「余裕を持つほど死んでいく」 数年前は弱気に…杉山一樹はなぜ“激変”を遂げたのか?

  • 記者:竹村岳
    2025.07.10
  • 1軍
9日のオリックス戦に登板した杉山一樹【写真:栗木一考】
9日のオリックス戦に登板した杉山一樹【写真:栗木一考】

ブルペンの柱として君臨「いつも思うのはチームのため」

 かつては、自分すら信じられなかった。“弱気”だった男は今、使命を背負ってマウンドに立っている。今季7年目を迎えた杉山一樹投手はリーグトップの38試合に登板して2勝2敗10セーブ、防御率0.96という圧倒的な成績でブルペンを支えている。

 プロ4年目の2022年を終えた時点で、通算38試合に登板し、わずか3勝。88回1/3を投げて68与四球と、制球面に明確な課題を抱えていた。2023年は右肘の故障もあり、1軍登板なしに終わった。「申し訳なかったですし、僕がチャンスをもらったばかりに他の選手のチャンスも奪われて。なのに結果も出せていなかったので……」。あまりにも強い自責の念は、体調にも現れる。時には精神科にも足を運ぶなど、プレーどころではない状態だった。
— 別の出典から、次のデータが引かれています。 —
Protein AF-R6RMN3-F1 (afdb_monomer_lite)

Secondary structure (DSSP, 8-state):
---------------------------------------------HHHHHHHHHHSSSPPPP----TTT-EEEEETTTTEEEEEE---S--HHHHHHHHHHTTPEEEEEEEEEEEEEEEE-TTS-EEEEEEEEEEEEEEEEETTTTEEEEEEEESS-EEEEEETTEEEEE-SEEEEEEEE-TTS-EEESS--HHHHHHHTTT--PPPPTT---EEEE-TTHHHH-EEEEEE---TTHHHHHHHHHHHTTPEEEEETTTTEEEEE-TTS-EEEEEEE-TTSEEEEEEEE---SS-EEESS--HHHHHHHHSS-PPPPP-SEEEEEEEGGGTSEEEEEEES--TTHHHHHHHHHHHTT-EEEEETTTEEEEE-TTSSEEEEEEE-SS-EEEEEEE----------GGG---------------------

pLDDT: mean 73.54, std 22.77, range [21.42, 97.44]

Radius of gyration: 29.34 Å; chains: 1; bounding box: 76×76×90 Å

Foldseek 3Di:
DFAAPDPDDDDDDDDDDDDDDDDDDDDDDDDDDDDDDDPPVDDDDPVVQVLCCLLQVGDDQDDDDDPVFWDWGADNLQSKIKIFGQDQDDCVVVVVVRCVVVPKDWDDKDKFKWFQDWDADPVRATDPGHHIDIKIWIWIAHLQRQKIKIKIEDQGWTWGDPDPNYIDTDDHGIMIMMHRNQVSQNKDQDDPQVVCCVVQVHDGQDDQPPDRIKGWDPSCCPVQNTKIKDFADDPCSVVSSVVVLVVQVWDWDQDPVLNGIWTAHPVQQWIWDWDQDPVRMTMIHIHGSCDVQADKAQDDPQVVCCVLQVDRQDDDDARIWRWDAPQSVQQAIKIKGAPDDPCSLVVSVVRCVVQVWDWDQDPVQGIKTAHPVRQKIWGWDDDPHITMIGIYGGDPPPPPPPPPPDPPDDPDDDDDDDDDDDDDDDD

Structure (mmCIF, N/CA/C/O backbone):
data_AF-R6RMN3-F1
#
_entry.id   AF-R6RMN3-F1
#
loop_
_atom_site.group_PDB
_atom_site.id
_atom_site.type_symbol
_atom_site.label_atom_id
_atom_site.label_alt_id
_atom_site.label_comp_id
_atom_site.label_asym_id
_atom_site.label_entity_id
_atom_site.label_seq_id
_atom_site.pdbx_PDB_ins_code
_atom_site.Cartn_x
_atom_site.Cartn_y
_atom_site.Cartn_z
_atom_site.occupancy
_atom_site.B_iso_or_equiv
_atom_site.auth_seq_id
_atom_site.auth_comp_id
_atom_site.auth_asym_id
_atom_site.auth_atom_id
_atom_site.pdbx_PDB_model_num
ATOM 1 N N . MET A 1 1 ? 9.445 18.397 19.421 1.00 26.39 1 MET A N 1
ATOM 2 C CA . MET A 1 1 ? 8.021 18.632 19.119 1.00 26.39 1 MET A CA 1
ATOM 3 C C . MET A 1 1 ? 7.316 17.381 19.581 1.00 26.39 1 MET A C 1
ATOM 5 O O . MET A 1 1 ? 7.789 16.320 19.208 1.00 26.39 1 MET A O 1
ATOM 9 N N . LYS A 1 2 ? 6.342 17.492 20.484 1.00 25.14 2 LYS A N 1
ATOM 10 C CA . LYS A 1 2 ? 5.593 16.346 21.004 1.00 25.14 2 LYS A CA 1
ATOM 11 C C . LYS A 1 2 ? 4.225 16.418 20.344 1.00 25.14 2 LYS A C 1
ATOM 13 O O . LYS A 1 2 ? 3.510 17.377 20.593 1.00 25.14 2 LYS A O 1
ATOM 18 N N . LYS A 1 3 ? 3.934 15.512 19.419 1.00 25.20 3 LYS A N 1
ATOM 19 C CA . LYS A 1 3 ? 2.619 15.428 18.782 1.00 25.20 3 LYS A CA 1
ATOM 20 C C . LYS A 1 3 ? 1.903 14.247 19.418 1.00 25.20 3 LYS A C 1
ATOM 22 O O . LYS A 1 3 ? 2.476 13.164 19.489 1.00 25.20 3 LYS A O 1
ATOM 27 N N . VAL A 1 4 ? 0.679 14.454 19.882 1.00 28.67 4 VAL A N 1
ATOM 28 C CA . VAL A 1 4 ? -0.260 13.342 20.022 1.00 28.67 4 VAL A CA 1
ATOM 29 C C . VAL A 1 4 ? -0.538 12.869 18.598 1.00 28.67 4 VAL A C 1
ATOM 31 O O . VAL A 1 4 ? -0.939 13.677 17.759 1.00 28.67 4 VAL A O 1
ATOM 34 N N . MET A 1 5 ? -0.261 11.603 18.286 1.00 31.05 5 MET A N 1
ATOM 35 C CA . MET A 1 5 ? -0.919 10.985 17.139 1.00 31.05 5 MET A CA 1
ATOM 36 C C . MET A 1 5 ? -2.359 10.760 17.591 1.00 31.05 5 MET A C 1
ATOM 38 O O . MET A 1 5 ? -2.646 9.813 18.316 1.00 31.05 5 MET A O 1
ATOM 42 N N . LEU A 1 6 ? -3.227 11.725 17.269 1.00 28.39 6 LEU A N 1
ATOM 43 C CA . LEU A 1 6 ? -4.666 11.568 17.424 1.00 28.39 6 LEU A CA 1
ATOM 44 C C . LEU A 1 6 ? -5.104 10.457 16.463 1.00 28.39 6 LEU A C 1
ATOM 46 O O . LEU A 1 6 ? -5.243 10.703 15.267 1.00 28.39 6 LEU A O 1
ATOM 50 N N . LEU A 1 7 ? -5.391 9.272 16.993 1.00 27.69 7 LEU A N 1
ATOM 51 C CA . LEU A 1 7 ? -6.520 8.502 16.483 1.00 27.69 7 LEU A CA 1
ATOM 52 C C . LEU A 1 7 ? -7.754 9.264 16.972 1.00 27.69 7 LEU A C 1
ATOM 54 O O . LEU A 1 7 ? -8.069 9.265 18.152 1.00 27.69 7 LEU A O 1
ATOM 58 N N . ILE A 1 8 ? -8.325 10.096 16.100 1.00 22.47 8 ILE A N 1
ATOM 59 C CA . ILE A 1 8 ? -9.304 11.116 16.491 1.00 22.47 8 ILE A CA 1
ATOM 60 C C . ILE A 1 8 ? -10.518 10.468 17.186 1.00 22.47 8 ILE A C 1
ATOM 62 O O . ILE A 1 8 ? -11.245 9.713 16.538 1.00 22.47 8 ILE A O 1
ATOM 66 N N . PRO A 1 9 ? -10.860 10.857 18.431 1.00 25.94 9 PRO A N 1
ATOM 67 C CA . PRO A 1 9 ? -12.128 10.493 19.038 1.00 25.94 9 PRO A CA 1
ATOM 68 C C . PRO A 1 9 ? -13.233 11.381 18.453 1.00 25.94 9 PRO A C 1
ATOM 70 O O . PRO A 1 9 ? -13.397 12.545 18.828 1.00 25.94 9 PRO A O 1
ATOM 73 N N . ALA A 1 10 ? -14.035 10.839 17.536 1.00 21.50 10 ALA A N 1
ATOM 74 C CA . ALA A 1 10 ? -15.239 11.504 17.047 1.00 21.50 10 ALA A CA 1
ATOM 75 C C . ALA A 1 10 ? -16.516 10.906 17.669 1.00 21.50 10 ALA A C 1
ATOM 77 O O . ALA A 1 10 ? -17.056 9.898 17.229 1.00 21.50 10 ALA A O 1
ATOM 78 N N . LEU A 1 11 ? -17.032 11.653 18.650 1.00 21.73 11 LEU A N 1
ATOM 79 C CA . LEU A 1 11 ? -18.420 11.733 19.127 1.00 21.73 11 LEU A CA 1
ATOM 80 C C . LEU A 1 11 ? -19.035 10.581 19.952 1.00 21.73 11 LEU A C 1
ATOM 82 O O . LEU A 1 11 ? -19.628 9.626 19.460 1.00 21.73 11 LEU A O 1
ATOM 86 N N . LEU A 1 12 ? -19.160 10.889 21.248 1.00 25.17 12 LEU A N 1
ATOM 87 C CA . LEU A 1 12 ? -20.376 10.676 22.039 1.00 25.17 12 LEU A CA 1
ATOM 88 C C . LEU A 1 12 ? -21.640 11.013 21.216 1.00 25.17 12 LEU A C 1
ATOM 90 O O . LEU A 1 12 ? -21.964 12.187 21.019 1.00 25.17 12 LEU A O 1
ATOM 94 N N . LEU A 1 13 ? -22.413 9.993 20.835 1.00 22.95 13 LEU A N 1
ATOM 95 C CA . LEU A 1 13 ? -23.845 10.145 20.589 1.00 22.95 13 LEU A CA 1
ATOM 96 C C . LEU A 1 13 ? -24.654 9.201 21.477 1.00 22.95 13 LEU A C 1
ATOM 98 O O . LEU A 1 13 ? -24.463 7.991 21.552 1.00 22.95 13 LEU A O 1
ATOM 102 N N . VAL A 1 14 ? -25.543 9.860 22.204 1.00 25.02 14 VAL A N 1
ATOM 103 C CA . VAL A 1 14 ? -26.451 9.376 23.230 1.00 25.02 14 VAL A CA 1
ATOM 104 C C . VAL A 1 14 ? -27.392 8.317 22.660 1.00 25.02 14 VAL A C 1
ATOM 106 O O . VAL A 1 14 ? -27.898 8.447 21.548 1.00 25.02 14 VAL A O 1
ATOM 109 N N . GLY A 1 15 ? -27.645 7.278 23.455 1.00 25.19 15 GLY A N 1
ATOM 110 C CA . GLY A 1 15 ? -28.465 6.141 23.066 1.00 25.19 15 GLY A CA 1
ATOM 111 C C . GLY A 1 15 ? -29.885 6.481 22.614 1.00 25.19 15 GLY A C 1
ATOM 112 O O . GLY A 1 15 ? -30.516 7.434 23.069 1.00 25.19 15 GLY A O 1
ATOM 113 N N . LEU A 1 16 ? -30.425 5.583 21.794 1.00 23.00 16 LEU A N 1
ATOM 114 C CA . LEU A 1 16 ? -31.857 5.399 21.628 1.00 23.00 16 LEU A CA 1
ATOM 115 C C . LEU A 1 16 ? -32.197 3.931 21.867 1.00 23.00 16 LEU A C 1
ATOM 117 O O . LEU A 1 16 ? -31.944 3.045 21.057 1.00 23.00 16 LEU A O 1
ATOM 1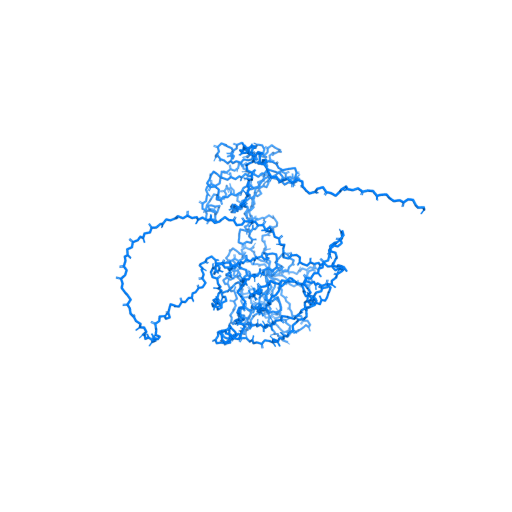21 N N . SER A 1 17 ? -32.824 3.702 23.016 1.00 31.22 17 SER A N 1
ATOM 122 C CA . SER A 1 17 ? -33.677 2.553 23.271 1.00 31.22 17 SER A CA 1
ATOM 123 C C . SER A 1 17 ? -34.779 2.480 22.209 1.00 31.22 17 SER A C 1
ATOM 125 O O . SER A 1 17 ? -35.685 3.316 22.198 1.00 31.22 17 SER A O 1
ATOM 127 N N . GLY A 1 18 ? -34.724 1.464 21.350 1.00 23.25 18 GLY A N 1
ATOM 128 C CA . GLY A 1 18 ? -35.815 1.072 20.462 1.00 23.25 18 GLY A CA 1
ATOM 129 C C . GLY A 1 18 ? -36.605 -0.095 21.053 1.00 23.25 18 GLY A C 1
ATOM 130 O O . GLY A 1 18 ? -36.162 -1.238 21.022 1.00 23.25 18 GLY A O 1
ATOM 131 N N . CYS A 1 19 ? -37.781 0.196 21.606 1.00 21.42 19 CYS A N 1
ATOM 132 C CA . CYS A 1 19 ? -38.788 -0.792 21.989 1.00 21.42 19 CYS A CA 1
ATOM 133 C C . CYS A 1 19 ? -39.587 -1.286 20.766 1.00 21.42 19 CYS A C 1
ATOM 135 O O . CYS A 1 19 ? -40.039 -0.467 19.971 1.00 21.42 19 CYS A O 1
ATOM 137 N N . GLY A 1 20 ? -39.904 -2.588 20.738 1.00 23.03 20 GLY A N 1
ATOM 138 C CA . GLY A 1 20 ? -40.996 -3.207 19.959 1.00 23.03 20 GLY A CA 1
ATOM 139 C C . GLY A 1 20 ? -40.500 -4.231 18.924 1.00 23.03 20 GLY A C 1
ATOM 140 O O . GLY A 1 20 ? -39.598 -3.927 18.168 1.00 23.03 20 GLY A O 1
ATOM 141 N N . GLU A 1 21 ? -41.002 -5.463 18.811 1.00 24.33 21 GLU A N 1
ATOM 142 C CA . GLU A 1 21 ? -42.301 -6.005 19.211 1.00 24.33 21 GLU A CA 1
ATOM 143 C C . GLU A 1 21 ? -42.247 -7.492 19.606 1.00 24.33 21 GLU A C 1
ATOM 145 O O . GLU A 1 21 ? -41.428 -8.288 19.152 1.00 24.33 21 GLU A O 1
ATOM 150 N N . ASN A 1 22 ? -43.210 -7.844 20.457 1.00 23.47 22 ASN A N 1
ATOM 151 C CA . ASN A 1 22 ? -43.547 -9.182 20.918 1.00 23.47 22 ASN A CA 1
ATOM 152 C C . ASN A 1 22 ? -43.824 -10.174 19.777 1.00 23.47 22 ASN A C 1
ATOM 154 O O . ASN A 1 22 ? -44.755 -9.973 18.999 1.00 23.47 22 ASN A O 1
ATOM 158 N N . ILE A 1 23 ? -43.208 -11.357 19.850 1.00 24.69 23 ILE A N 1
ATOM 159 C CA . ILE A 1 23 ? -43.875 -12.601 19.447 1.00 24.69 23 ILE A CA 1
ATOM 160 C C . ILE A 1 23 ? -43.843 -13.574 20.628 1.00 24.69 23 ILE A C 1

 苦境を乗り越えた右腕は今、事実上のクローザーを託されている。ロベルト・オスナ投手が不在の中で、10セーブはチームトップだ。「僕がいつも思っているのは、チームのためということです。本当にそれだけ」。多くのファンが、数年前まで苦しみ抜いていた杉山の姿を知っているはず。なぜここまで、大きな変化を遂げることができたのか。